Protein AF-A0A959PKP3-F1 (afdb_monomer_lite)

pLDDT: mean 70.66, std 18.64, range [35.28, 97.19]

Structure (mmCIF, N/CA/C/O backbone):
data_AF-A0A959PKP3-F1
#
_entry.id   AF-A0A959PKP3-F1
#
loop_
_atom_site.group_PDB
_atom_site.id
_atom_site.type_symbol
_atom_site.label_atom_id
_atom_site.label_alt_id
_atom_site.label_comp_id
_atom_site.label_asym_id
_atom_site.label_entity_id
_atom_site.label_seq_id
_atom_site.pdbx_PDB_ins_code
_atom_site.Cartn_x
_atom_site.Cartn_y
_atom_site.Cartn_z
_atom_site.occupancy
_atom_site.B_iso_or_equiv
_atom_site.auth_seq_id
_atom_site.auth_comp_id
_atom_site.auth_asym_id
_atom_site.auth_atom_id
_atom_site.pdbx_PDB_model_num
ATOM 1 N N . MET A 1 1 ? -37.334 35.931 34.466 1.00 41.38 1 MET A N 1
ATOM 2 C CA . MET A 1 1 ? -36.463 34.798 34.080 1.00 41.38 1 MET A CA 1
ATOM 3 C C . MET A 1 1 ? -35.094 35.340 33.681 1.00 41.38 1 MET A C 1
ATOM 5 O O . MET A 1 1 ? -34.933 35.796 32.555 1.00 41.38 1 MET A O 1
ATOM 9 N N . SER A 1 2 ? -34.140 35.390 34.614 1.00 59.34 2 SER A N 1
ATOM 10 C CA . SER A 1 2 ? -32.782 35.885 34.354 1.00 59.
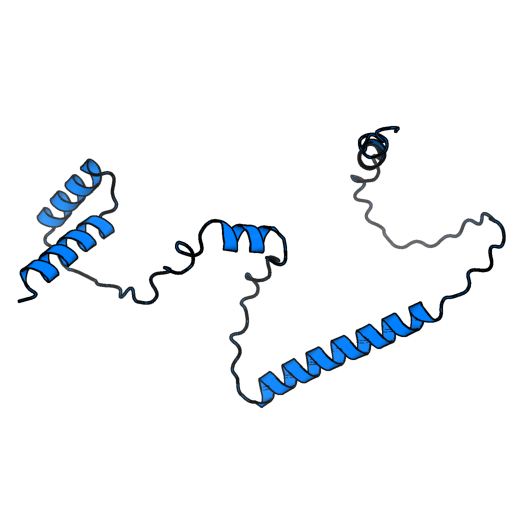34 2 SER A CA 1
ATOM 11 C C . SER A 1 2 ? -31.942 34.789 33.694 1.00 59.34 2 SER A C 1
ATOM 13 O O . SER A 1 2 ? -31.777 33.693 34.228 1.00 59.34 2 SER A O 1
ATOM 15 N N . LYS A 1 3 ? -31.428 35.068 32.495 1.00 71.38 3 LYS A N 1
ATOM 16 C CA . LYS A 1 3 ? -30.512 34.172 31.783 1.00 71.38 3 LYS A CA 1
ATOM 17 C C . LYS A 1 3 ? -29.123 34.345 32.402 1.00 71.38 3 LYS A C 1
ATOM 19 O O . LYS A 1 3 ? -28.425 35.296 32.066 1.00 71.38 3 LYS A O 1
ATOM 24 N N . LYS A 1 4 ? -28.753 33.475 33.346 1.00 79.31 4 LYS A N 1
ATOM 25 C CA . LYS A 1 4 ? -27.397 33.449 33.920 1.00 79.31 4 LYS A CA 1
ATOM 26 C C . LYS A 1 4 ? -26.392 33.206 32.789 1.00 79.31 4 LYS A C 1
ATOM 28 O O . LYS A 1 4 ? -26.550 32.250 32.030 1.00 79.31 4 LYS A O 1
ATOM 33 N N . ARG A 1 5 ? -25.404 34.092 32.643 1.00 74.06 5 ARG A N 1
ATOM 34 C CA . ARG A 1 5 ? -24.364 33.974 31.616 1.00 74.06 5 ARG A CA 1
ATOM 35 C C . ARG A 1 5 ? -23.206 33.178 32.204 1.00 74.06 5 ARG A C 1
ATOM 37 O O . ARG A 1 5 ? -22.535 33.640 33.114 1.00 74.06 5 ARG A O 1
ATOM 44 N N . PHE A 1 6 ? -22.981 31.986 31.661 1.00 65.19 6 PHE A N 1
ATOM 45 C CA . PHE A 1 6 ? -21.898 31.070 32.042 1.00 65.19 6 PHE A CA 1
ATOM 46 C C . PHE A 1 6 ? -20.480 31.637 31.831 1.00 65.19 6 PHE A C 1
ATOM 48 O O . PHE A 1 6 ? -19.505 30.984 32.177 1.00 65.19 6 PHE A O 1
ATOM 55 N N . SER A 1 7 ? -20.358 32.832 31.253 1.00 70.50 7 SER A N 1
ATOM 56 C CA . SER A 1 7 ? -19.084 33.497 30.986 1.00 70.50 7 SER A CA 1
ATOM 57 C C . SER A 1 7 ? -18.511 34.246 32.193 1.00 70.50 7 SER A C 1
ATOM 59 O O . SER A 1 7 ? -17.319 34.528 32.206 1.00 70.50 7 SER A O 1
ATOM 61 N N . GLU A 1 8 ? -19.320 34.583 33.201 1.00 67.88 8 GLU A N 1
ATOM 62 C CA . GLU A 1 8 ? -18.819 35.256 34.405 1.00 67.88 8 GLU A CA 1
ATOM 63 C C . GLU A 1 8 ? -18.217 34.225 35.369 1.00 67.88 8 GLU A C 1
ATOM 65 O O . GLU A 1 8 ? -18.932 33.414 35.954 1.00 67.88 8 GLU A O 1
ATOM 70 N N . GLY A 1 9 ? -16.888 34.244 35.512 1.00 68.50 9 GLY A N 1
ATOM 71 C CA . GLY A 1 9 ? -16.141 33.417 36.470 1.00 68.50 9 GLY A CA 1
ATOM 72 C C . GLY A 1 9 ? -15.179 32.398 35.853 1.00 68.50 9 GLY A C 1
ATOM 73 O O . GLY A 1 9 ? -14.340 31.865 36.571 1.00 68.50 9 GLY A O 1
ATOM 74 N N . PHE A 1 10 ? -15.241 32.157 34.539 1.00 73.56 10 PHE A N 1
ATOM 75 C CA . PHE A 1 10 ? -14.279 31.273 33.862 1.00 73.56 10 PHE A CA 1
ATOM 76 C C . PHE A 1 10 ? -12.913 31.952 33.672 1.00 73.56 10 PHE A C 1
ATOM 78 O O . PHE A 1 10 ? -11.877 31.314 33.806 1.00 73.56 10 PHE A O 1
ATOM 85 N N . ASP A 1 11 ? -12.909 33.266 33.452 1.00 70.25 11 ASP A N 1
ATOM 86 C CA . ASP A 1 11 ? -11.695 34.061 33.219 1.00 70.25 11 ASP A CA 1
ATOM 87 C C . ASP A 1 11 ? -10.756 34.107 34.443 1.00 70.25 11 ASP A C 1
ATOM 89 O O . ASP A 1 11 ? -9.533 34.162 34.320 1.00 70.25 11 ASP A O 1
ATOM 93 N N . SER A 1 12 ? -11.317 33.961 35.649 1.00 73.12 12 SER A N 1
ATOM 94 C CA . SER A 1 12 ? -10.541 33.923 36.894 1.00 73.12 12 SER A CA 1
ATOM 95 C C . SER A 1 12 ? -9.766 32.613 37.096 1.00 73.12 12 SER A C 1
ATOM 97 O O . SER A 1 12 ? -8.884 32.583 37.948 1.00 73.12 12 SER A O 1
ATOM 99 N N . LEU A 1 13 ? -10.078 31.542 36.349 1.00 73.12 13 LEU A N 1
ATOM 100 C CA . LEU A 1 13 ? -9.310 30.287 36.373 1.00 73.12 13 LEU A CA 1
ATOM 101 C C . LEU A 1 13 ? -8.052 30.354 35.499 1.00 73.12 13 LEU A C 1
ATOM 103 O O . LEU A 1 13 ? -7.097 29.637 35.774 1.00 73.12 13 LEU A O 1
ATOM 107 N N . PHE A 1 14 ? -8.052 31.199 34.462 1.00 74.12 14 PHE A N 1
ATOM 108 C CA . PHE A 1 14 ? -6.934 31.332 33.519 1.00 74.12 14 PHE A CA 1
ATOM 109 C C . PHE A 1 14 ? -6.080 32.576 33.773 1.00 74.12 14 PHE A C 1
ATOM 111 O O . PHE A 1 14 ? -4.924 32.598 33.373 1.00 74.12 14 PHE A O 1
ATOM 118 N N . SER A 1 15 ? -6.622 33.581 34.467 1.00 64.81 15 SER A N 1
ATOM 119 C CA . SER A 1 15 ? -5.887 34.789 34.874 1.00 64.81 15 SER A CA 1
ATOM 120 C C . SER A 1 15 ? -5.025 34.602 36.134 1.00 64.81 15 SER A C 1
ATOM 122 O O . SER A 1 15 ? -4.387 35.546 36.589 1.00 64.81 15 SER A O 1
ATOM 124 N N . GLY A 1 16 ? -5.033 33.411 36.741 1.00 59.84 16 GLY A N 1
ATOM 125 C CA . GLY A 1 16 ? -4.112 33.071 37.820 1.00 59.84 16 GLY A CA 1
ATOM 126 C C . GLY A 1 16 ? -2.776 32.626 37.237 1.00 59.84 16 GLY A C 1
ATOM 127 O O . GLY A 1 16 ? -2.649 31.478 36.815 1.00 59.84 16 GLY A O 1
ATOM 128 N N . ASP A 1 17 ? -1.778 33.510 37.262 1.00 56.84 17 ASP A N 1
ATOM 129 C CA . ASP A 1 17 ? -0.384 33.271 36.842 1.00 56.84 17 ASP A CA 1
ATOM 130 C C . ASP A 1 17 ? 0.351 32.153 37.631 1.00 56.84 17 ASP A C 1
ATOM 132 O O . ASP A 1 17 ? 1.557 31.957 37.481 1.00 56.84 17 ASP A O 1
ATOM 136 N N . ASP A 1 18 ? -0.362 31.370 38.445 1.00 58.22 18 ASP A N 1
ATOM 137 C CA . ASP A 1 18 ? 0.166 30.224 39.189 1.00 58.22 18 ASP A CA 1
ATOM 138 C C . ASP A 1 18 ? 0.233 28.935 38.347 1.00 58.22 18 ASP A C 1
ATOM 140 O O . ASP A 1 18 ? 0.873 27.969 38.755 1.00 58.22 18 ASP A O 1
ATOM 144 N N . PHE A 1 19 ? -0.381 28.890 37.154 1.00 56.25 19 PHE A N 1
ATOM 145 C CA . PHE A 1 19 ? -0.393 27.671 36.326 1.00 56.25 19 PHE A CA 1
ATOM 146 C C . PHE A 1 19 ? 0.943 27.395 35.607 1.00 56.25 19 PHE A C 1
ATOM 148 O O . PHE A 1 19 ? 1.207 26.260 35.214 1.00 56.25 19 PHE A O 1
ATOM 155 N N . PHE A 1 20 ? 1.799 28.413 35.449 1.00 52.22 20 PHE A N 1
ATOM 156 C CA . PHE A 1 20 ? 3.113 28.298 34.798 1.00 52.22 20 PHE A CA 1
ATOM 157 C C . PHE A 1 20 ? 4.298 28.346 35.770 1.00 52.22 20 PHE A C 1
ATOM 159 O O . PHE A 1 20 ? 5.448 28.317 35.328 1.00 52.22 20 PHE A O 1
ATOM 166 N N . LYS A 1 21 ? 4.060 28.372 37.089 1.00 50.19 21 LYS A N 1
ATOM 167 C CA . LYS A 1 21 ? 5.135 28.123 38.053 1.00 50.19 21 LYS A CA 1
ATOM 168 C C . LYS A 1 21 ? 5.389 26.626 38.153 1.00 50.19 21 LYS A C 1
ATOM 170 O O . LYS A 1 21 ? 4.814 25.910 38.967 1.00 50.19 21 LYS A O 1
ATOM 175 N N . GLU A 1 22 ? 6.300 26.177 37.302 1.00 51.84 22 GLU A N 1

********

EXERCISE AIM –
In the listing above, find the line containing "ATOM 73 O O" and the line containing "ATOM 75 C CA", then repeat those two lines and everything between them exactly.

ANSWER BELOW –
ATOM 73 O O . GLY A 1 9 ? -14.340 31.865 36.571 1.00 68.50 9 GLY A O 1
ATOM 74 N N . PHE A 1 10 ? -15.241 32.157 34.539 1.00 73.56 10 PHE A N 1
ATOM 75 C CA . PHE A 1 10 ? -14.279 31.273 33.862 1.00 73.56 10 PHE A CA 1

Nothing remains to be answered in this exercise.